Live in the here and now
If there is something you should let go of, then you live too much in the past that puts a strain on you. Many exercises can help you arrive in the here and now. A straightforward one is the one you best do daily: for one or two minutes, be aware of what you can perceive around you. What do you see, what do you hear, what do you smell, what do you feel? Be aware: These things are real, now and here.

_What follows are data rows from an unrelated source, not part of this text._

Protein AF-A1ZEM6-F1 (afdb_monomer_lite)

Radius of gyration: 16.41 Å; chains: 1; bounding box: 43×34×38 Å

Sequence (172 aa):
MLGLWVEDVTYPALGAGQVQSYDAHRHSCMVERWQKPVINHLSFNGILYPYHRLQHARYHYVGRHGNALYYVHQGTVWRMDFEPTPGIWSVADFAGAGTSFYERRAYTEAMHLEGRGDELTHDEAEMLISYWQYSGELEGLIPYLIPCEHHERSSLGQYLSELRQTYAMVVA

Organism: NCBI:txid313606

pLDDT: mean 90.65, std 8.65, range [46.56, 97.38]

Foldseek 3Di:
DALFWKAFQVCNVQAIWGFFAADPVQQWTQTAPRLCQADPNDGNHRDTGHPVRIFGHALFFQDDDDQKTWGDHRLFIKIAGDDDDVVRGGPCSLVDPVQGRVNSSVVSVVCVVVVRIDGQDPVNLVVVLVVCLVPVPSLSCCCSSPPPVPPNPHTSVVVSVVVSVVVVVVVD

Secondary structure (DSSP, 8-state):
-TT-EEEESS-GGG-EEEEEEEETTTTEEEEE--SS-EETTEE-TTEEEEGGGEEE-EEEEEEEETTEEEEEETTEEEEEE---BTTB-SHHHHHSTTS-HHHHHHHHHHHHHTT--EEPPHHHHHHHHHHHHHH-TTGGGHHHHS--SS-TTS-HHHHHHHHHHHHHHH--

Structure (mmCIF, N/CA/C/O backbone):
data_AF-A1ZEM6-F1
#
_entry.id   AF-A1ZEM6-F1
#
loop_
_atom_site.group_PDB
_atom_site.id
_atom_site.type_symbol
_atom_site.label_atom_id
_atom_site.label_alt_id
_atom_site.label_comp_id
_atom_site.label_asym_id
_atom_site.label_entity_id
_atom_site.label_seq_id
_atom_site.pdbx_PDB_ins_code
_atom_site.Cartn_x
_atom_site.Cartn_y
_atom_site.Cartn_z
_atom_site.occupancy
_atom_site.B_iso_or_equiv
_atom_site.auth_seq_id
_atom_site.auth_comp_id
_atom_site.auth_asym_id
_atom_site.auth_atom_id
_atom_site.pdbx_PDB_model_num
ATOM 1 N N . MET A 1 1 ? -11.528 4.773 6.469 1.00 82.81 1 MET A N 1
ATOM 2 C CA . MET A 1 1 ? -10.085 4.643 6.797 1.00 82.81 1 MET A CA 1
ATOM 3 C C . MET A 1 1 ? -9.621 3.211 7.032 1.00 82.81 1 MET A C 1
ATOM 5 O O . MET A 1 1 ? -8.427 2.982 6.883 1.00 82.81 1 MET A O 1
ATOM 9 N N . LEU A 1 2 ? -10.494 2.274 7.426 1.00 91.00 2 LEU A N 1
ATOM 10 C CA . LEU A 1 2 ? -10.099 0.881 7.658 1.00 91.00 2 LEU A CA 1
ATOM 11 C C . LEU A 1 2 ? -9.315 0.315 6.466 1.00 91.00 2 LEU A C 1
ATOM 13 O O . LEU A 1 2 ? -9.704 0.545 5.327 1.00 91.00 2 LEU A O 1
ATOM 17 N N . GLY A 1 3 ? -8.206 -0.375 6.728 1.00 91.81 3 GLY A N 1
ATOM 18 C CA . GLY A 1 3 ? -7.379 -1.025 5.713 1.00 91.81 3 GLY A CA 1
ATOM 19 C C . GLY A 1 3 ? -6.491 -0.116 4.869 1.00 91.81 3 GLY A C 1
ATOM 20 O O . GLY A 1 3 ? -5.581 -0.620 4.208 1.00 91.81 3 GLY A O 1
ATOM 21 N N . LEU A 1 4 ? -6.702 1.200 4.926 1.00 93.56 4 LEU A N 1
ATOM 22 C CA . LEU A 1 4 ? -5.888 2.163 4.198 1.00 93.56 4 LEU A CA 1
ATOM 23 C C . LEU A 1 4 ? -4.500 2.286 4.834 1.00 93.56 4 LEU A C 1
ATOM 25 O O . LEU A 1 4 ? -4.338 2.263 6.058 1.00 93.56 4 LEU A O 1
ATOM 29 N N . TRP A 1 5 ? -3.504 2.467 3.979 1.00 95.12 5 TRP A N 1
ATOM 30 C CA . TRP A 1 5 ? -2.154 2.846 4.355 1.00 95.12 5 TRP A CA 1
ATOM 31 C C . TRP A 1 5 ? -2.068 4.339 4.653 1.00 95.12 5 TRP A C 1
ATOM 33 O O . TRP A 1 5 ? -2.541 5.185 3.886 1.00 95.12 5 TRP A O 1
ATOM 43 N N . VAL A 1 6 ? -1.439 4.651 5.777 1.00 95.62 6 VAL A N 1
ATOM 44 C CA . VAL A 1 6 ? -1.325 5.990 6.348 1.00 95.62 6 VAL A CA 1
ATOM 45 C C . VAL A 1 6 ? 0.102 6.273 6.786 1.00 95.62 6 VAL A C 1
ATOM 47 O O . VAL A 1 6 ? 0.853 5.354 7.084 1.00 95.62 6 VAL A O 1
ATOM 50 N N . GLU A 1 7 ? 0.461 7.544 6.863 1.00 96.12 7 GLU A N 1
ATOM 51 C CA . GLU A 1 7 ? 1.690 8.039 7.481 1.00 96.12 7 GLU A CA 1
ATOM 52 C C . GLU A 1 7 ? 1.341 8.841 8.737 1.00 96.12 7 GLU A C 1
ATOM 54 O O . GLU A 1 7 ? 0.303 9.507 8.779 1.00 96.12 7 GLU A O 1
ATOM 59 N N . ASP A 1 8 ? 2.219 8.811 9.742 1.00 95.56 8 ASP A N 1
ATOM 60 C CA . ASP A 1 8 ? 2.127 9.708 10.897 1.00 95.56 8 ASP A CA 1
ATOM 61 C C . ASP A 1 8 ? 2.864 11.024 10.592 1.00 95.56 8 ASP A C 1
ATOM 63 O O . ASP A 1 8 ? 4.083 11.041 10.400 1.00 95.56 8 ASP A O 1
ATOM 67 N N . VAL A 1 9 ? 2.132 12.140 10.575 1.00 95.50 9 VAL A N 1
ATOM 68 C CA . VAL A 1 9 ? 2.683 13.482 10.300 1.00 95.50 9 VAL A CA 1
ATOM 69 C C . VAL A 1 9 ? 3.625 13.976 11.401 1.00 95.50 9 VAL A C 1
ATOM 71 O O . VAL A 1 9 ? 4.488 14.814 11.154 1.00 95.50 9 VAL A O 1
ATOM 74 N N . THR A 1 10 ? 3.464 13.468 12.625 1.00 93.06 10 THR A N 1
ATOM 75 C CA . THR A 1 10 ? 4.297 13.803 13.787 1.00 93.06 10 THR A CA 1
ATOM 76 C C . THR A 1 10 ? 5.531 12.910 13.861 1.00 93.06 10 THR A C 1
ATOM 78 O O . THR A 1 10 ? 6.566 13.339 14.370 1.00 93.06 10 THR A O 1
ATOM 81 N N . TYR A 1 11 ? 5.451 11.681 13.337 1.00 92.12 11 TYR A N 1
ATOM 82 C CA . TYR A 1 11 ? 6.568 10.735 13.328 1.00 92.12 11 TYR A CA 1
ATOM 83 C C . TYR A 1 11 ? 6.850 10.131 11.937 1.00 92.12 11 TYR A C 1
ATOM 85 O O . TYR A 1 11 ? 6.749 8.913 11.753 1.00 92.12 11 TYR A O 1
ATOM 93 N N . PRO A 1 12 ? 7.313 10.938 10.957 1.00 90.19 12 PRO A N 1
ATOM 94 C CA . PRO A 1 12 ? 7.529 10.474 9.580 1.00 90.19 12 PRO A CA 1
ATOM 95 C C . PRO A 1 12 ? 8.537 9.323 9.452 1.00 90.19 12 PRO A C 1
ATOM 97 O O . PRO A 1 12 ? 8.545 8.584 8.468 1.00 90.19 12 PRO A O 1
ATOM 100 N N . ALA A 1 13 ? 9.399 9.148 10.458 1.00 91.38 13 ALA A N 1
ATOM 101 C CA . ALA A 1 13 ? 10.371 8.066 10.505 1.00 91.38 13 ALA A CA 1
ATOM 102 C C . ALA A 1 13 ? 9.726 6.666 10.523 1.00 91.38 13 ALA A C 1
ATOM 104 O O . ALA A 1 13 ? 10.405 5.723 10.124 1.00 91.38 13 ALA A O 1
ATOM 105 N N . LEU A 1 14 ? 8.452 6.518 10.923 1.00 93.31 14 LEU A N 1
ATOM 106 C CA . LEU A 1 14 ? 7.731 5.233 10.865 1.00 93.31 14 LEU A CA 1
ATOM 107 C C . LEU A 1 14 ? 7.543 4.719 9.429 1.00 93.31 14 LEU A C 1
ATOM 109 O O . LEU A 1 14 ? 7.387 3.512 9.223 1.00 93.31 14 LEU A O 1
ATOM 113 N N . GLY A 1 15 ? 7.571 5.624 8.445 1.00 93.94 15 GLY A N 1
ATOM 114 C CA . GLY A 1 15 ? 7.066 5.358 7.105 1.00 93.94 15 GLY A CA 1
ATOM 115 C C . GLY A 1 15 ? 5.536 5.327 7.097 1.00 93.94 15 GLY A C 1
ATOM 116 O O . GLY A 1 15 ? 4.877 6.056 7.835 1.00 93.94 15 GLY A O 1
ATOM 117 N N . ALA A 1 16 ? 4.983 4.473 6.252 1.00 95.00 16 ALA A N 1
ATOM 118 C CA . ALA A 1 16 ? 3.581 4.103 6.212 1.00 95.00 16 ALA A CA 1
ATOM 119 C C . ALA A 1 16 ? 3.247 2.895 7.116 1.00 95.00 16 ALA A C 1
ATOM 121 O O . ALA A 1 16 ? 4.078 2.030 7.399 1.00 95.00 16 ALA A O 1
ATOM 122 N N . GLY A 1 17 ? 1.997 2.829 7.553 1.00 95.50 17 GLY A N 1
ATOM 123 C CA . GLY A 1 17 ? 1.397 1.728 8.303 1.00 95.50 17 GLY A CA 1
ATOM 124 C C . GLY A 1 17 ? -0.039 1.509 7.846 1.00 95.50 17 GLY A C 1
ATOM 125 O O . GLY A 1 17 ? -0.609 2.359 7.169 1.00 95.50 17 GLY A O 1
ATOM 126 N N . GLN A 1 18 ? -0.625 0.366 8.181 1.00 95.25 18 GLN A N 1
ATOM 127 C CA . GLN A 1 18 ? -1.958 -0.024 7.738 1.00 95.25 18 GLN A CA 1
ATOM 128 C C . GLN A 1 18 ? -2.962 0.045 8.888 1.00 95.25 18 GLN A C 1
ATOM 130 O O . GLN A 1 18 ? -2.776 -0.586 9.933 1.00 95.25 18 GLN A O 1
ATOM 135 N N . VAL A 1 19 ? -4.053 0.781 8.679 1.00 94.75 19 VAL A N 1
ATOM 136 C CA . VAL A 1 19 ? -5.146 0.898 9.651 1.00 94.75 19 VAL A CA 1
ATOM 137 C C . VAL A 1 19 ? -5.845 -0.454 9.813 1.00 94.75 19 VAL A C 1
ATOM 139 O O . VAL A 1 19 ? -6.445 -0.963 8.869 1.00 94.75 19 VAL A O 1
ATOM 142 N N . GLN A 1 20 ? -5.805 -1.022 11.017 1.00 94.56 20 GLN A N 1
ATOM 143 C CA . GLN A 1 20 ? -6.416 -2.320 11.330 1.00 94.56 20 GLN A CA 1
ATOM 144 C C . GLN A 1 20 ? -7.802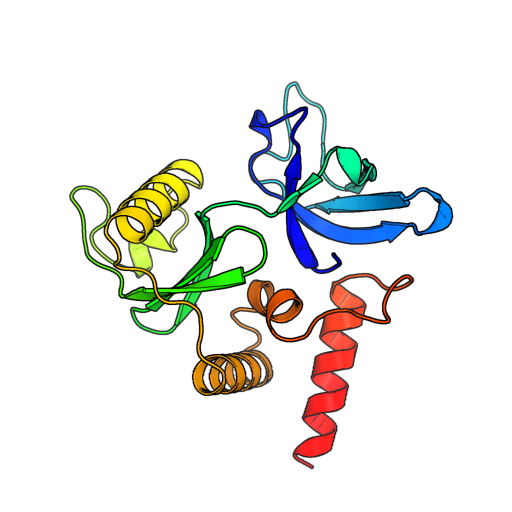 -2.202 11.957 1.00 94.56 20 GLN A C 1
ATOM 146 O O . GLN A 1 20 ? -8.611 -3.115 11.819 1.00 94.56 20 GLN A O 1
ATOM 151 N N . SER A 1 21 ? -8.081 -1.106 12.659 1.00 92.50 21 SER A N 1
ATOM 152 C CA . SER A 1 21 ? -9.401 -0.808 13.216 1.00 92.50 21 SER A CA 1
ATOM 153 C C . SER A 1 21 ? -9.549 0.688 13.479 1.00 92.50 21 SER A C 1
ATOM 155 O O . SER A 1 21 ? -8.567 1.439 13.502 1.00 92.50 21 SER A O 1
ATOM 157 N N . TYR A 1 22 ? -10.790 1.119 13.677 1.00 88.75 22 TYR A N 1
ATOM 158 C CA . TYR A 1 22 ? -11.150 2.484 14.037 1.00 88.75 22 TYR A CA 1
ATOM 159 C C . TYR A 1 22 ? -11.918 2.490 15.365 1.00 88.75 22 TYR A C 1
ATOM 161 O O . TYR A 1 22 ? -12.779 1.646 15.587 1.00 88.75 22 TYR A O 1
ATOM 169 N N . ASP A 1 23 ? -11.603 3.443 16.242 1.00 88.62 23 ASP A N 1
ATOM 170 C CA . ASP A 1 23 ? -12.372 3.763 17.443 1.00 88.62 23 ASP A CA 1
ATOM 171 C C . ASP A 1 23 ? -13.088 5.105 17.243 1.00 88.62 23 ASP A C 1
ATOM 173 O O . ASP A 1 23 ? -12.477 6.182 17.325 1.00 88.62 23 ASP A O 1
ATOM 177 N N . ALA A 1 24 ? -14.400 5.026 17.001 1.00 84.44 24 ALA A N 1
ATOM 178 C CA . ALA A 1 24 ? -15.255 6.186 16.784 1.00 84.44 24 ALA A CA 1
ATOM 179 C C . ALA A 1 24 ? -15.351 7.117 17.986 1.00 84.44 24 ALA A C 1
ATOM 181 O O . ALA A 1 24 ? -15.338 8.336 17.824 1.00 84.44 24 ALA A O 1
ATOM 182 N N . HIS A 1 25 ? -15.359 6.563 19.196 1.00 86.88 25 HIS A N 1
ATOM 183 C CA . HIS A 1 25 ? -15.473 7.353 20.416 1.00 86.88 25 HIS A CA 1
ATOM 184 C C . HIS A 1 25 ? -14.220 8.190 20.673 1.00 86.88 25 HIS A C 1
ATOM 186 O O . HIS A 1 25 ? -14.305 9.284 21.227 1.00 86.88 25 HIS A O 1
ATOM 192 N N . ARG A 1 26 ? -13.050 7.680 20.271 1.00 88.31 26 ARG A N 1
ATOM 193 C CA . ARG A 1 26 ? -11.756 8.354 20.456 1.00 88.31 26 ARG A CA 1
ATOM 194 C C . ARG A 1 26 ? -11.252 9.074 19.209 1.00 88.31 26 ARG A C 1
ATOM 196 O O . ARG A 1 26 ? -10.156 9.631 19.255 1.00 88.31 26 ARG A O 1
ATOM 203 N N . HIS A 1 27 ? -11.994 9.034 18.100 1.00 90.56 27 HIS A N 1
ATOM 204 C CA . HIS A 1 27 ? -11.561 9.550 16.797 1.00 90.56 27 HIS A CA 1
ATOM 205 C C . HIS A 1 27 ? -10.120 9.122 16.444 1.00 90.56 27 HIS A C 1
ATOM 207 O O . HIS A 1 27 ? -9.272 9.943 16.080 1.00 90.56 27 HIS A O 1
ATOM 213 N N . SER A 1 28 ? -9.823 7.833 16.642 1.00 93.50 28 SER A N 1
ATOM 214 C CA . SER A 1 28 ? -8.466 7.281 16.552 1.00 93.50 28 SER A CA 1
ATOM 215 C C . SER A 1 28 ? -8.441 5.936 15.830 1.00 93.50 28 SER A C 1
ATOM 217 O O . SER A 1 28 ? -9.406 5.184 15.882 1.00 93.50 28 SER A O 1
ATOM 219 N N . CYS A 1 29 ? -7.328 5.604 15.182 1.00 93.94 29 CYS A N 1
ATOM 220 C CA . CYS A 1 29 ? -7.115 4.332 14.491 1.00 93.94 29 CYS A CA 1
ATOM 221 C C . CYS A 1 29 ? -6.086 3.467 15.197 1.00 93.94 29 CYS A C 1
ATOM 223 O O . CYS A 1 29 ? -5.040 3.969 15.599 1.00 93.94 29 CYS A O 1
ATOM 225 N N . MET A 1 30 ? -6.328 2.161 15.256 1.00 95.12 30 MET A N 1
ATOM 226 C CA . MET A 1 30 ? -5.258 1.207 15.525 1.00 95.12 30 MET A CA 1
ATOM 227 C C . MET A 1 30 ? -4.487 0.982 14.230 1.00 95.12 30 MET A C 1
ATOM 229 O O . MET A 1 30 ? -5.076 0.586 13.220 1.00 95.12 30 MET A O 1
ATOM 233 N N . VAL A 1 31 ? -3.184 1.245 14.248 1.00 95.81 31 VAL A N 1
ATOM 234 C CA . VAL A 1 31 ? -2.320 1.064 13.077 1.00 95.81 31 VAL A CA 1
ATOM 235 C C . VAL A 1 31 ? -1.299 -0.026 13.371 1.00 95.81 31 VAL A C 1
ATOM 237 O O . VAL A 1 31 ? -0.703 -0.078 14.448 1.00 95.81 31 VAL A O 1
ATOM 240 N N . GLU A 1 32 ? -1.110 -0.912 12.403 1.00 95.69 32 GLU A N 1
ATOM 241 C CA . GLU A 1 32 ? -0.087 -1.951 12.438 1.00 95.69 32 GLU A CA 1
ATOM 242 C C . GLU A 1 32 ? 0.701 -1.962 11.132 1.00 95.69 32 GLU A C 1
ATOM 244 O O . GLU A 1 32 ? 0.435 -1.183 10.219 1.00 95.69 32 GLU A O 1
ATOM 249 N N . ARG A 1 33 ? 1.672 -2.876 11.026 1.00 93.81 33 ARG A N 1
ATOM 250 C CA . ARG A 1 33 ? 2.483 -3.068 9.816 1.00 93.81 33 ARG A CA 1
ATOM 251 C C . ARG A 1 33 ? 3.194 -1.784 9.377 1.00 93.81 33 ARG A C 1
ATOM 253 O O . ARG A 1 33 ? 3.429 -1.587 8.187 1.00 93.81 33 ARG A O 1
ATOM 260 N N . TRP A 1 34 ? 3.561 -0.931 10.338 1.00 95.31 34 TRP A N 1
ATOM 261 C CA . TRP A 1 34 ? 4.481 0.175 10.090 1.00 95.31 34 TRP A CA 1
ATOM 262 C C . TRP A 1 34 ? 5.757 -0.357 9.438 1.00 95.31 34 TRP A C 1
ATOM 264 O O . TRP A 1 34 ? 6.263 -1.397 9.864 1.00 95.31 34 TRP A O 1
ATOM 274 N N . GLN A 1 35 ? 6.315 0.342 8.445 1.00 92.06 35 GLN A N 1
ATOM 275 C CA . GLN A 1 35 ? 7.572 -0.122 7.841 1.00 92.06 35 GLN A CA 1
ATOM 276 C C . GLN A 1 35 ? 8.763 -0.029 8.793 1.00 92.06 35 GLN A C 1
ATOM 278 O O . GLN A 1 35 ? 9.673 -0.853 8.707 1.00 92.06 35 GLN A O 1
ATOM 283 N N . LYS A 1 36 ? 8.753 0.923 9.731 1.00 91.81 36 LYS A N 1
ATOM 284 C CA . LYS A 1 36 ? 9.650 0.922 10.893 1.00 91.81 36 LYS A CA 1
ATOM 285 C C . LYS A 1 36 ? 8.831 0.790 12.176 1.00 91.81 36 LYS A C 1
ATOM 287 O O . LYS A 1 36 ? 8.566 1.793 12.833 1.00 91.81 36 LYS A O 1
ATOM 292 N N . PRO A 1 37 ? 8.423 -0.434 12.554 1.00 91.25 37 PRO A N 1
ATOM 293 C CA . PRO A 1 37 ? 7.498 -0.642 13.665 1.00 91.25 37 PRO A CA 1
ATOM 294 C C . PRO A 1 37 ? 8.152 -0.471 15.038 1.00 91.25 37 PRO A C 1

Advantages and disadvantages: Draw a balance
Letting go is a painful process, so it pays to tell you what it can do to you. Sit down and write in concrete terms what could happen if you let go of something specific. What benefit could arise, and what damage? And – conversely – what would it hold you to hold on to it? Be honest with yourself, and then look at the balance sheet. Does she speak for letting go? Then you should start with it today.
Solve the tape
Especially when it comes to letting go-to people, you can use this exercise well. Imagine how you face the person in question. Between your bodies, there is a band that you once made. To let go, you have to solve this band in your imagination. Concretely imagine how you cut or cut the tape off the other’s body. Solve it on your body as well. Then roll it up and put it in your pocket. Say goodbye to the other one. And then imagine how you turn around and walk away without looking back.
Use symbolic actions
Many symbolic actions have something to do with letting go. For example, you can write your topic on a sheet of paper and burn it. Or you take an item that symbolizes the theme and throws it deliberately in the bin. Also a possibility: Dig a hole in the earth and sink a symbol for your topic there. All these symbolic actions can help you practice letting go.